Senate District 41 race
About 80% of all the money Walker raised this election cycle came from PACs, according to campaign finance records. As of Oct. 14, Walker had reported $11,150 in contributions from 20 PACs, including $2,500 from the Indiana Realtors Political Action Committee and $1,000 each from the Fraternal Order of the Indiana State Police, Taft Stettinius & Hollister LLP and Indiana BANKPAC.
In addition, Walker reported contributions from Greg Pence for Congress, the Indiana Multifamily Housing Policy Action Committee, the Friends of Indiana Rural Electrification, the Cummins Inc Policy Action Committee ., the Duke Energy Corp. Political Action Committee, the Indiana Pharmacists Action Committee, among others.
The top recipient of Walker’s campaign funds this election cycle was the Johnson County Republican Party, which received $4,125 from the four-term state senator’s campaign, according to state records.
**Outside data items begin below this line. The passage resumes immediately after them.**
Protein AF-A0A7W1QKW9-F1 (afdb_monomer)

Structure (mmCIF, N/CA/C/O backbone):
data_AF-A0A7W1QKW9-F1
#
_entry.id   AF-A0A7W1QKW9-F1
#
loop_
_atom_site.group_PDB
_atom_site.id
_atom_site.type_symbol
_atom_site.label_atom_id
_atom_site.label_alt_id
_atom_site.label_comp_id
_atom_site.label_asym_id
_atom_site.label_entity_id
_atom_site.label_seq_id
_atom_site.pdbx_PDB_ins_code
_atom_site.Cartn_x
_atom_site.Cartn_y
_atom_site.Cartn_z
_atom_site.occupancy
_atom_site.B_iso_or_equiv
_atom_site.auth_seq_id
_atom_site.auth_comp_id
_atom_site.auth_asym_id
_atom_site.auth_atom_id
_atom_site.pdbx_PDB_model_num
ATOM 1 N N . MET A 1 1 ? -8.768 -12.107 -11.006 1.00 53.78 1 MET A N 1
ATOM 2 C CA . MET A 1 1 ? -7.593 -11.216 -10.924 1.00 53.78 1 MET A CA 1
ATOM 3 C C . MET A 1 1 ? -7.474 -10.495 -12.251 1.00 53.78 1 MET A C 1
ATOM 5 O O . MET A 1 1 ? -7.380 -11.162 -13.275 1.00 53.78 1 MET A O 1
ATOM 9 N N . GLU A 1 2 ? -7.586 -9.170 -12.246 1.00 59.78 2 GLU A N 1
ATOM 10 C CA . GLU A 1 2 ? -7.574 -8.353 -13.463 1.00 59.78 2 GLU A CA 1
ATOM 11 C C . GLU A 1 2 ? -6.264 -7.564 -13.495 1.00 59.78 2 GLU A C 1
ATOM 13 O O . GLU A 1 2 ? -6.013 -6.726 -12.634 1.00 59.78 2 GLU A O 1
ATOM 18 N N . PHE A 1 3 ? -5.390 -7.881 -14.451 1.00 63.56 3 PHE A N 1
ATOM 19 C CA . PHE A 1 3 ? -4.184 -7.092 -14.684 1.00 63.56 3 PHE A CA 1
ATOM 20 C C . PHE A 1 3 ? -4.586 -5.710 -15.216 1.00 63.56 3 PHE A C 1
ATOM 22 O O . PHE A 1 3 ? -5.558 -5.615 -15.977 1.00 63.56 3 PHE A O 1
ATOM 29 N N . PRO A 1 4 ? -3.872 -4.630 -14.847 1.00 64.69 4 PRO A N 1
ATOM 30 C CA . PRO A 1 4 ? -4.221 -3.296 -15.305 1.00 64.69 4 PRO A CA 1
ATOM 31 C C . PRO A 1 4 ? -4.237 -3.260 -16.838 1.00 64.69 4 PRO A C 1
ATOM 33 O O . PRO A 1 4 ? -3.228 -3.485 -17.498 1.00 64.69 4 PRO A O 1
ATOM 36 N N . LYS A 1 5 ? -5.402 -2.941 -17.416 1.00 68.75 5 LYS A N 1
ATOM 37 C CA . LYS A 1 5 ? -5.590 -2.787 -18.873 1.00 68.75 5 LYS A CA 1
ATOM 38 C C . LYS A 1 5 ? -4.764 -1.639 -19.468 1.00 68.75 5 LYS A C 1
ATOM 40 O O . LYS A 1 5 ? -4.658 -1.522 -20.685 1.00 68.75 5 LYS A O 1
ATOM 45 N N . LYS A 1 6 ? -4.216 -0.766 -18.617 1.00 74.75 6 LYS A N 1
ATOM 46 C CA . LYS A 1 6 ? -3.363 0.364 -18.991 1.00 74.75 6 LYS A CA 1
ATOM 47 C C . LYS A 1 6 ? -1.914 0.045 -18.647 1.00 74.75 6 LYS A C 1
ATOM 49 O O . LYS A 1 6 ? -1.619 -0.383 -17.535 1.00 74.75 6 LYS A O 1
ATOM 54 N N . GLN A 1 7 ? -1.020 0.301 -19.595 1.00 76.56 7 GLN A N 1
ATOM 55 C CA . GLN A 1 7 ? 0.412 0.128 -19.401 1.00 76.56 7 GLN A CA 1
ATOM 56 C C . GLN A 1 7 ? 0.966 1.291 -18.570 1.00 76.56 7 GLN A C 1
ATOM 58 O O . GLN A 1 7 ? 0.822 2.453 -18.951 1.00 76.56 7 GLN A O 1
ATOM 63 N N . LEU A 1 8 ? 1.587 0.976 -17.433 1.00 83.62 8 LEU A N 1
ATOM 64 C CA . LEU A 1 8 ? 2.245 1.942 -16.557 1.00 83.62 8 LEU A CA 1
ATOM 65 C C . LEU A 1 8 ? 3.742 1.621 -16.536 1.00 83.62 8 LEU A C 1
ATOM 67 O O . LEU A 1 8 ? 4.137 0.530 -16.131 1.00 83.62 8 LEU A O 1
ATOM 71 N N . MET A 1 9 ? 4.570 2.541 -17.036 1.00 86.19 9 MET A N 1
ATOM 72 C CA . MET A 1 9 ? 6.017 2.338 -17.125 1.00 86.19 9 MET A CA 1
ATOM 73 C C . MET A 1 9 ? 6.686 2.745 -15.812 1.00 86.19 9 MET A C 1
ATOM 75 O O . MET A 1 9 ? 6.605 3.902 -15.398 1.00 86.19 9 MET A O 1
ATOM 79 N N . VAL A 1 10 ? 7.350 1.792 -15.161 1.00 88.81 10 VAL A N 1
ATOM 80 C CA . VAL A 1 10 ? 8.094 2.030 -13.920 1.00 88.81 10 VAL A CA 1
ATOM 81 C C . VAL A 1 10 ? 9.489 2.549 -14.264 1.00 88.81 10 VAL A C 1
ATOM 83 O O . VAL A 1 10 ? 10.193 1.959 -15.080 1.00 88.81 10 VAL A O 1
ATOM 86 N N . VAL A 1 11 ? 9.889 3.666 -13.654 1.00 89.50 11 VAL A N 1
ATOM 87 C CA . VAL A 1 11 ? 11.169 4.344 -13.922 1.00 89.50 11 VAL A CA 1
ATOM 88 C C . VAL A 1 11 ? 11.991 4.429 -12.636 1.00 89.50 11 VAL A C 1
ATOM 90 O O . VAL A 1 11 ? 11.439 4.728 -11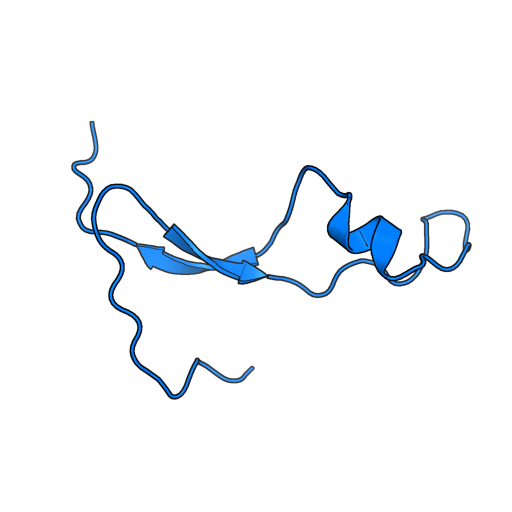.574 1.00 89.50 11 VAL A O 1
ATOM 93 N N . GLY A 1 12 ? 13.307 4.219 -12.748 1.00 87.31 12 GLY A N 1
ATOM 94 C CA . GLY A 1 12 ? 14.253 4.240 -11.627 1.00 87.31 12 GLY A CA 1
ATOM 95 C C . GLY A 1 12 ? 14.227 2.962 -10.783 1.00 87.31 12 GLY A C 1
ATOM 96 O O . GLY A 1 12 ? 13.810 1.910 -11.262 1.00 87.31 12 GLY A O 1
ATOM 97 N N . ASP A 1 13 ? 14.667 3.068 -9.527 1.00 90.38 13 ASP A N 1
ATOM 98 C CA . ASP A 1 13 ? 14.613 1.985 -8.537 1.00 90.38 13 ASP A CA 1
ATOM 99 C C . ASP A 1 13 ? 13.263 2.001 -7.806 1.00 90.38 13 ASP A C 1
ATOM 101 O O . ASP A 1 13 ? 13.095 2.596 -6.739 1.00 90.38 13 ASP A O 1
ATOM 105 N N . ARG A 1 14 ? 12.235 1.477 -8.478 1.00 90.31 14 ARG A N 1
AT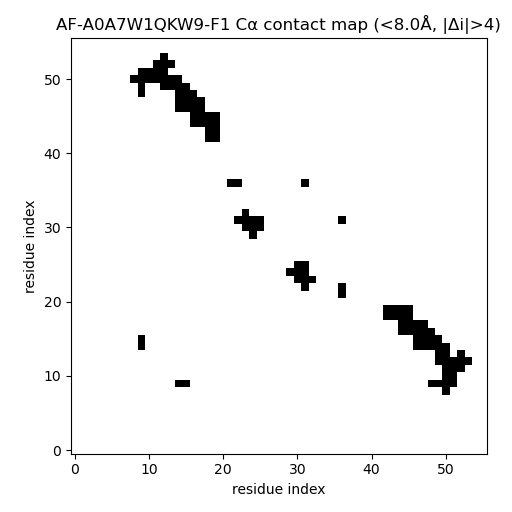OM 106 C CA . ARG A 1 14 ? 10.864 1.418 -7.961 1.00 90.31 14 ARG A CA 1
ATOM 107 C C . ARG A 1 14 ? 10.210 0.111 -8.350 1.00 90.31 14 ARG A C 1
ATOM 109 O O . ARG A 1 14 ? 10.543 -0.492 -9.368 1.00 90.31 14 ARG A O 1
ATOM 116 N N . VAL A 1 15 ? 9.213 -0.272 -7.569 1.00 90.12 15 VAL A N 1
ATOM 117 C CA . VAL A 1 15 ? 8.398 -1.454 -7.818 1.00 90.12 15 VAL A CA 1
ATOM 118 C C . VAL A 1 15 ? 6.940 -1.029 -7.883 1.00 90.12 15 VAL A C 1
ATOM 120 O O . VAL A 1 15 ? 6.470 -0.265 -7.042 1.00 90.12 15 VAL A O 1
ATOM 123 N N . LEU A 1 16 ? 6.234 -1.502 -8.904 1.00 90.19 16 LEU A N 1
ATOM 124 C CA . LEU A 1 16 ? 4.789 -1.376 -8.995 1.00 90.19 16 LEU A CA 1
ATOM 125 C C . LEU A 1 16 ? 4.160 -2.607 -8.353 1.00 90.19 16 LEU A C 1
ATOM 127 O O . LEU A 1 16 ? 4.446 -3.738 -8.758 1.00 90.19 16 LEU A O 1
ATOM 131 N N . ILE A 1 17 ? 3.290 -2.366 -7.378 1.00 88.56 17 ILE A N 1
ATOM 132 C CA . ILE A 1 17 ? 2.559 -3.407 -6.664 1.00 88.56 17 ILE A CA 1
ATOM 133 C C . ILE A 1 17 ? 1.061 -3.283 -6.921 1.00 88.56 17 ILE A C 1
ATOM 135 O O . ILE A 1 17 ? 0.534 -2.182 -7.078 1.00 88.56 17 ILE A O 1
ATOM 139 N N . THR A 1 18 ? 0.382 -4.424 -6.949 1.00 88.00 18 THR A N 1
ATOM 140 C CA . THR A 1 18 ? -1.067 -4.490 -6.742 1.00 88.00 18 THR A CA 1
ATOM 141 C C . THR A 1 18 ? -1.289 -4.783 -5.260 1.00 88.00 18 THR A C 1
ATOM 143 O O . THR A 1 18 ? -0.884 -5.867 -4.829 1.00 88.00 18 THR A O 1
ATOM 146 N N . PRO A 1 19 ? -1.847 -3.840 -4.477 1.00 84.44 19 PRO A N 1
ATOM 147 C CA . PRO A 1 19 ? -2.108 -4.060 -3.059 1.00 84.44 19 PRO A CA 1
ATOM 148 C C . PRO A 1 19 ? -3.035 -5.255 -2.854 1.00 84.44 19 PRO A C 1
ATOM 150 O O . PRO A 1 19 ? -3.945 -5.479 -3.655 1.00 84.44 19 PRO A O 1
ATOM 153 N N . GLU A 1 20 ? -2.794 -6.017 -1.796 1.00 83.25 20 GLU A N 1
ATOM 154 C CA . GLU A 1 20 ? -3.777 -6.983 -1.313 1.00 83.25 20 GLU A CA 1
ATOM 155 C C . GLU A 1 20 ? -4.940 -6.248 -0.639 1.00 83.25 20 GLU A C 1
ATOM 157 O O . GLU A 1 20 ? -4.776 -5.141 -0.117 1.00 83.25 20 GLU A O 1
ATOM 162 N N . ASP A 1 21 ? -6.120 -6.868 -0.654 1.00 77.75 21 ASP A N 1
ATOM 163 C CA . A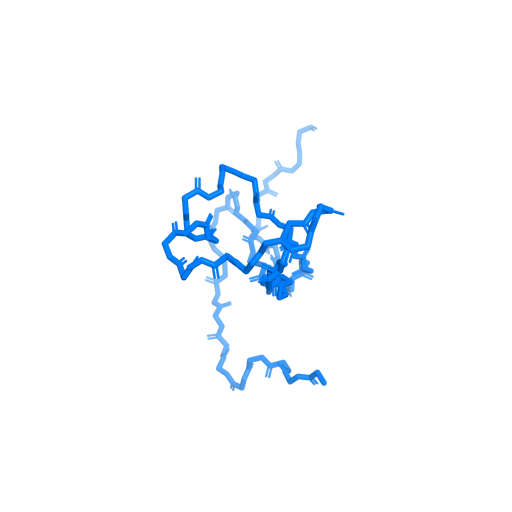SP A 1 21 ? -7.253 -6.360 0.110 1.00 77.75 21 ASP A CA 1
ATOM 164 C C . ASP A 1 21 ? -6.890 -6.374 1.604 1.00 77.75 21 ASP A C 1
ATOM 166 O O . ASP A 1 21 ? -6.439 -7.388 2.141 1.00 77.75 21 ASP A O 1
ATOM 170 N N . GLY A 1 22 ? -7.046 -5.224 2.264 1.00 77.62 22 GLY A N 1
ATOM 171 C CA . GLY A 1 22 ? -6.784 -5.087 3.693 1.00 77.62 22 GLY A CA 1
ATOM 172 C C . GLY A 1 22 ? -7.814 -5.831 4.545 1.00 77.62 22 GLY A C 1
ATOM 173 O O . GLY A 1 22 ? -8.919 -6.138 4.098 1.00 77.62 22 GLY A O 1
ATOM 174 N N . ASP A 1 23 ? -7.469 -6.084 5.807 1.00 82.31 23 ASP A N 1
ATOM 175 C CA . ASP A 1 23 ? -8.387 -6.731 6.740 1.00 82.31 23 ASP A CA 1
ATOM 176 C C . ASP A 1 23 ? -9.635 -5.861 6.973 1.00 82.31 23 ASP A C 1
ATOM 178 O O . ASP A 1 23 ? -9.549 -4.703 7.378 1.00 82.31 23 ASP A O 1
ATOM 182 N N . GLU A 1 24 ? -10.827 -6.434 6.806 1.00 85.19 24 GLU A N 1
ATOM 183 C CA . GLU A 1 24 ? -12.079 -5.751 7.171 1.00 85.19 24 GLU A CA 1
ATOM 184 C C . GLU A 1 24 ? -12.324 -5.755 8.688 1.00 85.19 24 GLU A C 1
ATOM 186 O O . GLU A 1 24 ? -13.128 -4.977 9.211 1.00 85.19 24 GLU A O 1
ATOM 191 N N . ARG A 1 25 ? -11.666 -6.668 9.414 1.00 88.81 25 ARG A N 1
ATOM 192 C CA . ARG A 1 25 ? -11.842 -6.869 10.853 1.00 88.81 25 ARG A CA 1
ATOM 193 C C . ARG A 1 25 ? -10.513 -7.108 11.553 1.00 88.81 25 ARG A C 1
ATOM 195 O O . ARG A 1 25 ? -9.650 -7.821 11.061 1.00 88.81 25 ARG A O 1
ATOM 202 N N . THR A 1 26 ? -10.389 -6.594 12.771 1.00 88.00 26 THR A N 1
ATOM 203 C CA . THR A 1 26 ? -9.287 -6.939 13.669 1.00 88.00 26 THR A CA 1
ATOM 204 C C . THR A 1 26 ? -9.339 -8.417 14.048 1.00 88.00 26 THR A C 1
ATOM 206 O O . THR A 1 26 ? -10.394 -9.054 14.029 1.00 88.00 26 THR A O 1
ATOM 209 N N . ARG A 1 27 ? -8.208 -8.948 14.524 1.00 86.81 27 ARG A N 1
ATOM 210 C CA . ARG A 1 27 ? -8.100 -10.329 15.028 1.00 86.81 27 ARG A CA 1
ATOM 211 C C . ARG A 1 27 ? -9.109 -10.669 16.133 1.00 86.81 27 ARG A C 1
ATOM 213 O O . ARG A 1 27 ? -9.454 -11.830 16.309 1.00 86.81 27 ARG A O 1
ATOM 220 N N . VAL A 1 28 ? -9.565 -9.664 16.881 1.00 92.69 28 VAL A N 1
ATOM 221 C CA . VAL A 1 28 ? -10.547 -9.813 17.968 1.00 92.69 28 VAL A CA 1
ATOM 222 C C . VAL A 1 28 ? -11.989 -9.531 17.520 1.00 92.69 28 VAL A C 1
ATOM 224 O O . VAL A 1 28 ? -12.897 -9.564 18.342 1.00 92.69 28 VAL A O 1
ATOM 227 N N . GLY A 1 29 ? -12.218 -9.284 16.225 1.00 91.94 29 GLY A N 1
ATOM 228 C CA . GLY A 1 29 ? -13.550 -9.221 15.617 1.00 91.94 29 GLY A CA 1
ATOM 229 C C . GLY A 1 29 ? -14.156 -7.824 15.465 1.00 91.94 29 GLY A C 1
ATOM 230 O O . GLY A 1 29 ? -15.345 -7.718 15.178 1.00 91.94 29 GLY A O 1
ATOM 231 N N . LEU A 1 30 ? -13.377 -6.753 15.634 1.00 91.19 30 LEU A N 1
ATOM 232 C CA . LEU A 1 30 ? -13.863 -5.381 15.421 1.00 91.19 30 LEU A CA 1
ATOM 233 C C . LEU A 1 30 ? -13.724 -4.976 13.958 1.00 91.19 30 LEU A C 1
ATOM 235 O O . LEU A 1 30 ? -12.655 -5.167 13.395 1.00 91.19 30 LEU A O 1
ATOM 239 N N . TYR A 1 31 ? -14.748 -4.363 13.372 1.00 91.00 31 TYR A N 1
ATOM 240 C CA . TYR A 1 31 ? -14.651 -3.817 12.019 1.00 91.00 31 TYR A CA 1
ATOM 241 C C . TYR A 1 31 ? -13.698 -2.628 11.943 1.00 91.00 31 TYR A C 1
ATOM 243 O O . TYR A 1 31 ? -13.702 -1.759 12.820 1.00 91.00 31 TYR A O 1
ATOM 251 N N . LEU A 1 32 ? -12.906 -2.592 10.877 1.00 89.25 32 LEU A N 1
ATOM 252 C CA . LEU A 1 32 ? -11.976 -1.508 10.609 1.00 89.25 32 LEU A CA 1
ATOM 253 C C . LEU A 1 32 ? -12.639 -0.439 9.725 1.00 89.25 32 LEU A C 1
ATOM 255 O O . LEU A 1 32 ? -13.247 -0.773 8.707 1.00 89.25 32 LEU A O 1
ATOM 259 N N . PRO A 1 33 ? -12.552 0.854 10.091 1.00 89.62 33 PRO A N 1
ATOM 260 C CA . PRO A 1 33 ? -12.928 1.927 9.180 1.00 89.62 33 PRO A CA 1
ATOM 261 C C . PRO A 1 33 ? -11.910 2.025 8.035 1.00 89.62 33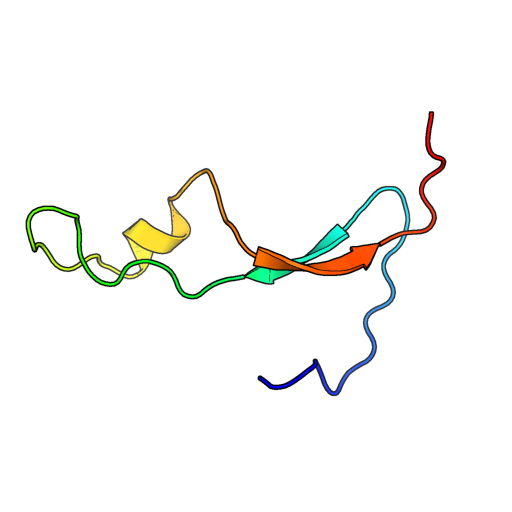 PRO A C 1
ATOM 263 O O . PRO A 1 33 ? -10.746 1.666 8.206 1.00 89.62 33 PRO A O 1
ATOM 266 N N . ALA A 1 34 ? -12.313 2.602 6.899 1.00 84.25 34 ALA A N 1
ATOM 267 C CA . ALA A 1 34 ? -11.421 2.813 5.750 1.00 84.25 34 ALA A CA 1
ATOM 268 C C . ALA A 1 34 ? -10.125 3.559 6.130 1.00 84.25 34 ALA A C 1
ATOM 270 O O . ALA A 1 34 ? -9.041 3.226 5.659 1.00 84.25 34 ALA A O 1
ATOM 271 N N . THR A 1 35 ? -10.222 4.501 7.072 1.00 86.56 35 THR A N 1
ATOM 272 C CA . THR A 1 35 ? -9.079 5.265 7.587 1.00 86.56 35 THR A CA 1
ATOM 273 C C . THR A 1 35 ? -8.053 4.410 8.327 1.00 86.56 35 THR A C 1
ATOM 275 O O . THR A 1 35 ? -6.882 4.774 8.370 1.00 86.56 35 THR A O 1
ATOM 278 N N . ALA A 1 36 ? -8.458 3.280 8.916 1.00 85.19 36 ALA A N 1
ATOM 279 C CA . ALA A 1 36 ? -7.532 2.377 9.592 1.00 85.19 36 ALA A CA 1
ATOM 280 C C . ALA A 1 36 ? -6.676 1.588 8.594 1.00 85.19 36 ALA A C 1
ATOM 282 O O . ALA A 1 36 ? -5.510 1.338 8.886 1.00 85.19 36 ALA A O 1
ATOM 283 N N . ILE A 1 37 ? -7.231 1.251 7.424 1.00 78.19 37 ILE A 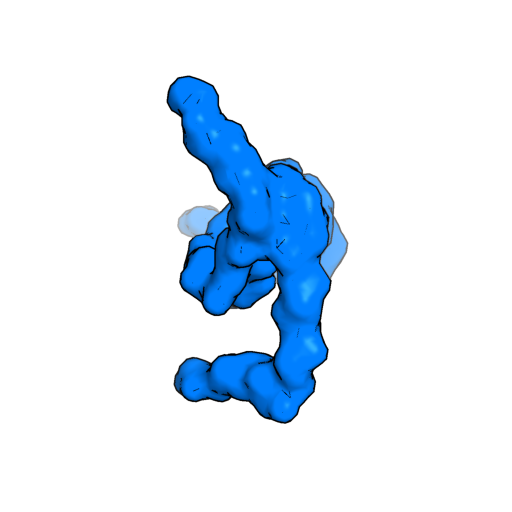N 1
ATOM 284 C CA . ILE A 1 37 ? -6.498 0.581 6.342 1.00 78.19 37 ILE A CA 1
ATOM 285 C C . ILE A 1 37 ? -5.483 1.552 5.724 1.00 78.19 37 ILE A C 1
ATOM 287 O O . ILE A 1 37 ? -4.314 1.215 5.563 1.00 78.19 37 ILE A O 1
ATOM 291 N N . GLU A 1 38 ? -5.886 2.797 5.456 1.00 78.00 38 GLU A N 1
ATOM 292 C CA . GLU A 1 38 ? -4.980 3.824 4.915 1.00 78.00 38 GLU A CA 1
ATOM 293 C C . GLU A 1 38 ? -3.844 4.200 5.880 1.00 78.00 38 GLU A C 1
ATOM 295 O O . GLU A 1 38 ? -2.728 4.478 5.444 1.00 78.00 38 GLU A O 1
ATOM 300 N N . ALA A 1 39 ? -4.107 4.199 7.192 1.00 82.62 39 ALA A N 1
ATOM 301 C CA . ALA A 1 39 ? -3.116 4.537 8.213 1.00 82.62 39 ALA A CA 1
ATOM 302 C C . ALA A 1 39 ? -2.100 3.412 8.500 1.00 82.62 39 ALA A C 1
ATOM 304 O O . ALA A 1 39 ? -1.158 3.628 9.271 1.00 82.62 39 ALA A O 1
ATOM 305 N N . GLN A 1 40 ? -2.263 2.215 7.924 1.00 79.00 40 GLN A N 1
ATOM 306 C CA . GLN A 1 40 ? -1.298 1.133 8.108 1.00 79.00 40 GLN A CA 1
ATOM 307 C C . GLN A 1 40 ? 0.042 1.486 7.458 1.00 79.00 40 GLN A C 1
ATOM 309 O O . GLN A 1 40 ? 0.145 1.707 6.255 1.00 79.00 40 GLN A O 1
ATOM 314 N N . GLN A 1 41 ? 1.102 1.487 8.271 1.00 74.44 41 GLN A N 1
ATOM 315 C CA . GLN A 1 41 ? 2.458 1.783 7.799 1.00 74.44 41 GLN A CA 1
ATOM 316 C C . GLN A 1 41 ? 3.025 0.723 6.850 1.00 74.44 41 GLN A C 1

The Bartholomew County Republican Party also received $2,600 from Walker’s campaign.
Walker also contributed $2,000 to Clarity of South Central Indiana, $175 to Bartholomew County Right to Life, $200 to Lauer’s campaign and $600 to Bartholomew County Sheriff GOP candidate Chris Lane , who is running unopposed in the general election. show state reocrds.
Nearly half of all the money Munoz reported raising, about $5,418, came from ActBlue, an online fundraising platform for Democratic and progressive candidates.
Munoz also reported about $2,488 in contributions from the Bartholomew County Democratic Party and $1,000 from the Indiana Political Action Committee on Education, or I-PACE, which is the political action division of the Indiana State Teachers Association.
As for spending, Munoz reported $7,049 in advertising-related costs, including $3,325 in T-shirts. Munoz also reported about $596 to the Penn and Beech Candle Company, which, on one occasion, he listed as gift candles.